= Hong Yong Sohn =

American engineer

Hong Yong Sohn is an American engineer, currently a Distinguished Professor in Metallurgical Engineering at the University of Utah.

Sohn received his B.S. degree from Seoul National University, South Korea, and his Ph.D. degree in chemical engineering in 1970 from the University of California at Berkeley. After working as a research engineer at Du Pont’s Engineering Technology Laboratory, he joined the Department of Metallurgical Engineering at the University of Utah in 1974.

Professor Sohn's work has been recognized through various awards, which include:

- The 2014 Educator Award from The Minerals, Metals & Materials Society (TMS)
- The 2012 Distinguished Scholarly and Creative Research Award from the University of Utah
- The 2012 Billiton Gold Medal from the Institute of Materials, Minerals and Mining, U.K.
- The TMS 2009 Fellow Award, "in recognition of outstanding contribution to the practice of metallurgical/materials science and technology" from TMS
- The 2001 James Douglas Gold Medal Award ("for leadership and outstanding contributions in research and education of non-ferrous extractive metallurgy and for work related to the modeling of gas-solid reactors and the development of novel solvent extraction systems") from the American Institute of Mining, Metallurgical, and Petroleum Engineers (AIME)
- The 1998 Fellow Award from the Korean Academy of Science and Technology
- The 1993 TMS Champion H. Mathewson Gold Medal Award “for the most notable contribution to Metallurgical Science in the 3–year period”
- The 1990 TMS Extractive Metallurgy Lecturer Award “in recognition as an outstanding scientific leader in the field of nonferrous extraction and processing metallurgy”
- The TMS Extraction and Processing Science Award (1990, 1994, 1999 and 2007)
- Fulbright Distinguished Lecturer (1983)
- The Camille and Henry Dreyfus Foundation Teacher-Scholar Award (1977).
- In 2006, TMS honored Dr. Sohn by holding the Sohn International Symposium on Advanced Processing of Metals and Materials.

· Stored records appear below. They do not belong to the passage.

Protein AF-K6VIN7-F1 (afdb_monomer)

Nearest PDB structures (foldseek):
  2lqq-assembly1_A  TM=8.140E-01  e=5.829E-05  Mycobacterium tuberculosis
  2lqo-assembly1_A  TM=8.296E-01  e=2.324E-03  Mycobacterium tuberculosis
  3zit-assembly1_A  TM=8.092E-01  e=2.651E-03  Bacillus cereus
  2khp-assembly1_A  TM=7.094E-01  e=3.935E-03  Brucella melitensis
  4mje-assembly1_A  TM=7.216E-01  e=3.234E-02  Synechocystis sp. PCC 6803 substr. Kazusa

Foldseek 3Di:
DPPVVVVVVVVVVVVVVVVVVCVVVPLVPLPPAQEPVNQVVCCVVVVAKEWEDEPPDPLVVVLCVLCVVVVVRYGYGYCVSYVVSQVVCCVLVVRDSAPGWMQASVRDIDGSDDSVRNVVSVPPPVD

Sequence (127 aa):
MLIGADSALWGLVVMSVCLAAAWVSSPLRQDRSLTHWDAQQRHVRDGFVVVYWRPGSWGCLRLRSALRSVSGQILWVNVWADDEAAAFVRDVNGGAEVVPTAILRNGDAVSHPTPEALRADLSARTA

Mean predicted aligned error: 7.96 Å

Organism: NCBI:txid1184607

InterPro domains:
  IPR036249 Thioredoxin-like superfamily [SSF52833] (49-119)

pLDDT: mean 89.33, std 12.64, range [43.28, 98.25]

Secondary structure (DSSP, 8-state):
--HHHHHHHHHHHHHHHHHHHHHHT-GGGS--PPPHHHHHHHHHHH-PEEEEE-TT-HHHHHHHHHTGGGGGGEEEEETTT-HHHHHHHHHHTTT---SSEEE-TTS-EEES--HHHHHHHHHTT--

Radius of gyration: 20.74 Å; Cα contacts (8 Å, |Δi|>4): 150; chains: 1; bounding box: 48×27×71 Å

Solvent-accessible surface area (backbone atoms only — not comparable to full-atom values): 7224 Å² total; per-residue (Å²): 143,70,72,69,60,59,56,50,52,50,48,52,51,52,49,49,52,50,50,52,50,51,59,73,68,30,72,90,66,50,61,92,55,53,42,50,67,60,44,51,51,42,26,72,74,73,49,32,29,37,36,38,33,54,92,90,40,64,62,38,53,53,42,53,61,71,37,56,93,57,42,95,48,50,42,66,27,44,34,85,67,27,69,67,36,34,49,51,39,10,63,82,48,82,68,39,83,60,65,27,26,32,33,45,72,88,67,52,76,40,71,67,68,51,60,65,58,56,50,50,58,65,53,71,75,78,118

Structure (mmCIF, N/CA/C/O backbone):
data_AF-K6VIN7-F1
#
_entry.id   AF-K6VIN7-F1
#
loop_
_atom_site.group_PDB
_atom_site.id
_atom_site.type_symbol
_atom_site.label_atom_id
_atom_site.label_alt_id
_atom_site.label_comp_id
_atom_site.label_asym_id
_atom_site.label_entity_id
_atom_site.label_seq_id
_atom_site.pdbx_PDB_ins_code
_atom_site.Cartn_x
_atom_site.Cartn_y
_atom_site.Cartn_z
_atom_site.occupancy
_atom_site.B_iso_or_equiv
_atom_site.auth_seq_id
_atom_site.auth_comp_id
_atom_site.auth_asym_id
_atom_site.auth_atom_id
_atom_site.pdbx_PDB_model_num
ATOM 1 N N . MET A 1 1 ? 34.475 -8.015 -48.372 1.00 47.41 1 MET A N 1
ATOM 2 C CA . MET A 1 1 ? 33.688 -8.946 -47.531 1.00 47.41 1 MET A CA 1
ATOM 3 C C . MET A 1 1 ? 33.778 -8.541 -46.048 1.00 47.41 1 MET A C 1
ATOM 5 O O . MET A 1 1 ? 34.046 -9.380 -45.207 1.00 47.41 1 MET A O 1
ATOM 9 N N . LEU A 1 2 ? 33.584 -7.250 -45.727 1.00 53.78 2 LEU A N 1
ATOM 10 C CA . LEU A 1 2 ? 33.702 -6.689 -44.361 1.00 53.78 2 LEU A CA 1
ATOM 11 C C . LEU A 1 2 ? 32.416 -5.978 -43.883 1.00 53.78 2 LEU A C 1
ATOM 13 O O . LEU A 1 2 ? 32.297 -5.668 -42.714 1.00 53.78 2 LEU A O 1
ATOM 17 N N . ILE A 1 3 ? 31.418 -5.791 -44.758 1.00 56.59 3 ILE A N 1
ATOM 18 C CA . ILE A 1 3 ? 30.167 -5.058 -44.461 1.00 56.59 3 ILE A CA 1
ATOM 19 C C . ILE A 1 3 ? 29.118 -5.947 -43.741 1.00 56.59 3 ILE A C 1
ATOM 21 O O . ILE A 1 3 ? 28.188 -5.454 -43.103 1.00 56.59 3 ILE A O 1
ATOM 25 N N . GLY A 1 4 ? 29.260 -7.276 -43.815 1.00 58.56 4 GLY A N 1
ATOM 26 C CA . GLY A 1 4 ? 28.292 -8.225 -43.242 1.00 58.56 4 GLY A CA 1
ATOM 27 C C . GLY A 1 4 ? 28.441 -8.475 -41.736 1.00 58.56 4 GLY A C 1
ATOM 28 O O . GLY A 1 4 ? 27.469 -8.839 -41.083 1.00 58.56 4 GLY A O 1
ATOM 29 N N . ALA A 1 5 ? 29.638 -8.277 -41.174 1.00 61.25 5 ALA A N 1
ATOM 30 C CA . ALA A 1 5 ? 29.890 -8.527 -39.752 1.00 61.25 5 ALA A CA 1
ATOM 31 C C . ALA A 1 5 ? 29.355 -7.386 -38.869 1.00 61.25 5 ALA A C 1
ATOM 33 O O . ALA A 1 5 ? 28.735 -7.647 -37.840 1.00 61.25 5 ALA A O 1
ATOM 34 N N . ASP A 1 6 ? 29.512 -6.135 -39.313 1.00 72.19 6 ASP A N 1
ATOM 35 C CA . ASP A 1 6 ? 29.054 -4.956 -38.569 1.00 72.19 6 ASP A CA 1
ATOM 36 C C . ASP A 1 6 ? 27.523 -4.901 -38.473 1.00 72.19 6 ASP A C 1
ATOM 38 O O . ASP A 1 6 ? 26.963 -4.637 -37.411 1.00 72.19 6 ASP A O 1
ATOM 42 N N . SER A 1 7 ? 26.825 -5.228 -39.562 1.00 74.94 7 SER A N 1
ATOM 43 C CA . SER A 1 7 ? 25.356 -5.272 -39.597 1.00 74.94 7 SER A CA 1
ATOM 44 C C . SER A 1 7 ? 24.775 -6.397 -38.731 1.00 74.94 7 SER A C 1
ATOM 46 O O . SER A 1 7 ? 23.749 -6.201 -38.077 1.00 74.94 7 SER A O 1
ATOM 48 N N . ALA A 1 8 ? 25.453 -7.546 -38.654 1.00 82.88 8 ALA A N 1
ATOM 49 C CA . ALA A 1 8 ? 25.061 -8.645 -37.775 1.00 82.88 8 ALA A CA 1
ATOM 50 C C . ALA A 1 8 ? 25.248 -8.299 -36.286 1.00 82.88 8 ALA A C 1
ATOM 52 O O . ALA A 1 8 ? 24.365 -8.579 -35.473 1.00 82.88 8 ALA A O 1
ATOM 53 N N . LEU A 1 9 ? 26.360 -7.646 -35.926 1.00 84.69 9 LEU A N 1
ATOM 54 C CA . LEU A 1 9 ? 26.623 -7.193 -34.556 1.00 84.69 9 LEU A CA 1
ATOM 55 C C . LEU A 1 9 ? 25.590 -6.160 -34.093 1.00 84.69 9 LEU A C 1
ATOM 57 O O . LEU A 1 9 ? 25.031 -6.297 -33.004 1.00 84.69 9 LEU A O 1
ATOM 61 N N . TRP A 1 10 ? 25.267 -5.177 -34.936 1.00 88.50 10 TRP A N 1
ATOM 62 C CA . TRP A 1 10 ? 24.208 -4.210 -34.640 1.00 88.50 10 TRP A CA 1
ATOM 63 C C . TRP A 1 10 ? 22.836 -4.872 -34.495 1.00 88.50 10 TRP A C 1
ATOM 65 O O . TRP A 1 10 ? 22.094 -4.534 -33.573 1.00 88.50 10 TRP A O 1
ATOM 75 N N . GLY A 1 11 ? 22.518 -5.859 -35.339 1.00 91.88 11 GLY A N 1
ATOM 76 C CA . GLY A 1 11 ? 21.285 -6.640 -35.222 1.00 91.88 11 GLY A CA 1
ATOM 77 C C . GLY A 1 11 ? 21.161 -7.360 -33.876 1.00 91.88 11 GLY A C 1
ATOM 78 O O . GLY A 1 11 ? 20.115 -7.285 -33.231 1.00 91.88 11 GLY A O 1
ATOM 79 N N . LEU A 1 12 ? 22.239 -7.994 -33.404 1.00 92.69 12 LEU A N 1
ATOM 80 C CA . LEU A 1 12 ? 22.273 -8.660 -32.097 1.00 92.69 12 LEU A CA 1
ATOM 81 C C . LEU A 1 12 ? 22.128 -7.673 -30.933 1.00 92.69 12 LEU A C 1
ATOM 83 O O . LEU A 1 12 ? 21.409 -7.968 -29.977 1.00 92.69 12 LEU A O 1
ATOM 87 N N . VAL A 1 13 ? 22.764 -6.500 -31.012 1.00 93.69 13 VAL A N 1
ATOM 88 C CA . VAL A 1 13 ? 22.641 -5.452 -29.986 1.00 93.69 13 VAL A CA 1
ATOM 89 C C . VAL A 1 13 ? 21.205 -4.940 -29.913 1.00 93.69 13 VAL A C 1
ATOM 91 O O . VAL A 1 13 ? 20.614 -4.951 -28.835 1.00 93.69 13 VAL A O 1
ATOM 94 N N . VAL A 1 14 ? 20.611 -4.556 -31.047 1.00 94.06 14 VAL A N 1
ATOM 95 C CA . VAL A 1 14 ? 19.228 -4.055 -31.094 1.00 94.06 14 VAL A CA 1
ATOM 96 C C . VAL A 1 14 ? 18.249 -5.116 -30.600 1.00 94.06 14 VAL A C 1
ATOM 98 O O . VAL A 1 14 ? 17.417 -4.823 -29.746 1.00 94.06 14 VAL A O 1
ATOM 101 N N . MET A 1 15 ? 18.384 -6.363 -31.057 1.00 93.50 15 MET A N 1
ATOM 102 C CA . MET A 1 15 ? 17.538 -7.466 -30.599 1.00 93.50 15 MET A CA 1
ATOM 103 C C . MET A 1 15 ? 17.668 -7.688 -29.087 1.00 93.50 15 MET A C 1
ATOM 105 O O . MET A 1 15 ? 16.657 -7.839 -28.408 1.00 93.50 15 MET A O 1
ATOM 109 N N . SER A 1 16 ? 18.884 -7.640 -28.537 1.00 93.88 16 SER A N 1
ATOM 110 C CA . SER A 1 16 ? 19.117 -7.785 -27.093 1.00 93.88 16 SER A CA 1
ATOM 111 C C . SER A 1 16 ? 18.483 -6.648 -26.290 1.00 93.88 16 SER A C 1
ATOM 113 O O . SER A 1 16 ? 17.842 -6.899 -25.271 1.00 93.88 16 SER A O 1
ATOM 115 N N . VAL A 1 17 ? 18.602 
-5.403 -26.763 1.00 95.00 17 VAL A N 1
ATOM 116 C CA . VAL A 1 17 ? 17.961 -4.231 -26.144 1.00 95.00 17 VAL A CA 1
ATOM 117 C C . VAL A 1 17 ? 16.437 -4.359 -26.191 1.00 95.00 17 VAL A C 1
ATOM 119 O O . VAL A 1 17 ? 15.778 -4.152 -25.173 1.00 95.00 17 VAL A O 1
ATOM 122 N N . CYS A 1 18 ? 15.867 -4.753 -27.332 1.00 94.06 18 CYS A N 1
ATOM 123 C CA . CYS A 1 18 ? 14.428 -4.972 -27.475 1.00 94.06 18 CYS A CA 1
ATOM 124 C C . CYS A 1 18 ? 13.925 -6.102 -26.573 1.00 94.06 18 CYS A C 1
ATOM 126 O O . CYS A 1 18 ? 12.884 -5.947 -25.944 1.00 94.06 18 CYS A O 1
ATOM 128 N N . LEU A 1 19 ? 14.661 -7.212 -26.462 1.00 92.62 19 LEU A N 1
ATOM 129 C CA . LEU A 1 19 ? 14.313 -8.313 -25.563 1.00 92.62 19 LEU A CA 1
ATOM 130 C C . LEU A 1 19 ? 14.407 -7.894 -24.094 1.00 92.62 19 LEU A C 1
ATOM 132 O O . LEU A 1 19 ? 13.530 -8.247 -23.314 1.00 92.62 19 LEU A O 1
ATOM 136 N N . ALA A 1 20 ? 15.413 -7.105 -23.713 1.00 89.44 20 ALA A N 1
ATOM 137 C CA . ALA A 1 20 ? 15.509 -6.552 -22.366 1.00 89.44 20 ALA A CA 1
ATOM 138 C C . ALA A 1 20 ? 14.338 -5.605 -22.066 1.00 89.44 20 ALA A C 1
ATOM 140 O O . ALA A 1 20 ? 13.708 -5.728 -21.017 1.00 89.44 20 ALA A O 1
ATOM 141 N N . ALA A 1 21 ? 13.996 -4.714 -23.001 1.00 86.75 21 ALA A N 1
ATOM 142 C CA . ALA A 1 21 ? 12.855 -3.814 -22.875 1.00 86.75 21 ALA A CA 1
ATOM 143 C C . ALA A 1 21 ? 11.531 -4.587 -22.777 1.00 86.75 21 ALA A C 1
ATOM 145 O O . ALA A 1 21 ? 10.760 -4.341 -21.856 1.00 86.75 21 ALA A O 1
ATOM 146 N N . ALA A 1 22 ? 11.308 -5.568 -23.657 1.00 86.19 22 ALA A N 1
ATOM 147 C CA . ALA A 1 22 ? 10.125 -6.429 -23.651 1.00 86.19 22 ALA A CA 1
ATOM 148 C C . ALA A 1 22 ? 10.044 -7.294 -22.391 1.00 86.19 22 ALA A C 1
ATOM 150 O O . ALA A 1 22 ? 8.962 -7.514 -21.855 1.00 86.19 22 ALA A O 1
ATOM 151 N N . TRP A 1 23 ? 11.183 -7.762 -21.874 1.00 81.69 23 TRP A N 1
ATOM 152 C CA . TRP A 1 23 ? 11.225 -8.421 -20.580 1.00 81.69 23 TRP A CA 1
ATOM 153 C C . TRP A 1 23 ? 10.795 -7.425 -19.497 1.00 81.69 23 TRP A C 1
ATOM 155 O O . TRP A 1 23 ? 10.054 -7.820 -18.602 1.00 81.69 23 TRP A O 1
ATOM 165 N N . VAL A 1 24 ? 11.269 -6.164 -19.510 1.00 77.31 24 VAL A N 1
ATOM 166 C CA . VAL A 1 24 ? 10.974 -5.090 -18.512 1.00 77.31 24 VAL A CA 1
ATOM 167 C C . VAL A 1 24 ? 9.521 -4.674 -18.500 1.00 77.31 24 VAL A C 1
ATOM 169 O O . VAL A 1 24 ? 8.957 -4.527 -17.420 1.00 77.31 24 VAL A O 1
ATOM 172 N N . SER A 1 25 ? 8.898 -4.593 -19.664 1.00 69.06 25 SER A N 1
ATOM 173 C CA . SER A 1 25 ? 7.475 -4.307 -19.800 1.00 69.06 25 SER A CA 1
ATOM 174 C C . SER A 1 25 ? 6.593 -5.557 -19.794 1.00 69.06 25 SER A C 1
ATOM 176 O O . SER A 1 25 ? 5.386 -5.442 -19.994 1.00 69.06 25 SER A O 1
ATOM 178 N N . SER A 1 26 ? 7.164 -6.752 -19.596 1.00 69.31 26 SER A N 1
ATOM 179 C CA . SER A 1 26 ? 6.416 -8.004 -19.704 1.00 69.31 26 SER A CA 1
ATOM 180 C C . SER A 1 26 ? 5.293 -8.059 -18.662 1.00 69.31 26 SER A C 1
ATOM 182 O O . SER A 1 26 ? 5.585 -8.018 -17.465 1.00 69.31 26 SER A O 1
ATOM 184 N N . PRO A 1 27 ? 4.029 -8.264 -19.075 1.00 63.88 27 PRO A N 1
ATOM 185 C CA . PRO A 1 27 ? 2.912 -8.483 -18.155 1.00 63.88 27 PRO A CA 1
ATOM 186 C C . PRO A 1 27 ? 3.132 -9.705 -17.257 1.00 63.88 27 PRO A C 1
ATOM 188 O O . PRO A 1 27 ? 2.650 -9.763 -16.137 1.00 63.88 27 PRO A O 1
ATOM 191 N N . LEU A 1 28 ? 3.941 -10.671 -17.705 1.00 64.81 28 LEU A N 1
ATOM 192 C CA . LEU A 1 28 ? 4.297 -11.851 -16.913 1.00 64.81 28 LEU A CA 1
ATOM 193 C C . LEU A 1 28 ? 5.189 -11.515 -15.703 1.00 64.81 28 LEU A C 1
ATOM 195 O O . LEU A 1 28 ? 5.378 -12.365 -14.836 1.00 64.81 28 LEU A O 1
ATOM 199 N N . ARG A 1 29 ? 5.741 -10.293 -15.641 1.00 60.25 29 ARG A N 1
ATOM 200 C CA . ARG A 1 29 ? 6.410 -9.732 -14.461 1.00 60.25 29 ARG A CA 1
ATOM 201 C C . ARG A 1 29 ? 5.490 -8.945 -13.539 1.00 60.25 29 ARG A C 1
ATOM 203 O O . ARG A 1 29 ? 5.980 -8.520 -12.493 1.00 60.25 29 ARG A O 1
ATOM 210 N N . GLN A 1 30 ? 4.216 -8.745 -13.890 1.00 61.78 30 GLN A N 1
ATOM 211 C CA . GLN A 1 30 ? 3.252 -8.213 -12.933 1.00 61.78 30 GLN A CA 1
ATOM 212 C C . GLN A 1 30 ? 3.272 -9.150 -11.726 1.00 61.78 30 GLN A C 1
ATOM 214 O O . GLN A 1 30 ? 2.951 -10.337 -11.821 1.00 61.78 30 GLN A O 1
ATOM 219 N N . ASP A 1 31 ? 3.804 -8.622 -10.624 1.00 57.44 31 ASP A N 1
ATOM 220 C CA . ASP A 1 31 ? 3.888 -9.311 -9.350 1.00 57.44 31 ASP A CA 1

Dr. Sohn has authored or co-authored 4 monographs, 25 book chapters, some 500 papers, co-edited 17 books, holds 5 patents, and has delivered some 240 invited lectures. He has served as a Director of TMS-AIME (The Minerals, Metals and Materials Society), organized many international symposia, and delivered numerous plenary and keynote lectures. He was a U.S. DOE Fossil Energy Lecturer from 1978–81, and is an advisor to LS-Nikko Co., South Korea, and to the Korea Institute of Geoscience and Mineral Resources (KIGAM). He serves on several editorial/advisory boards of international journals.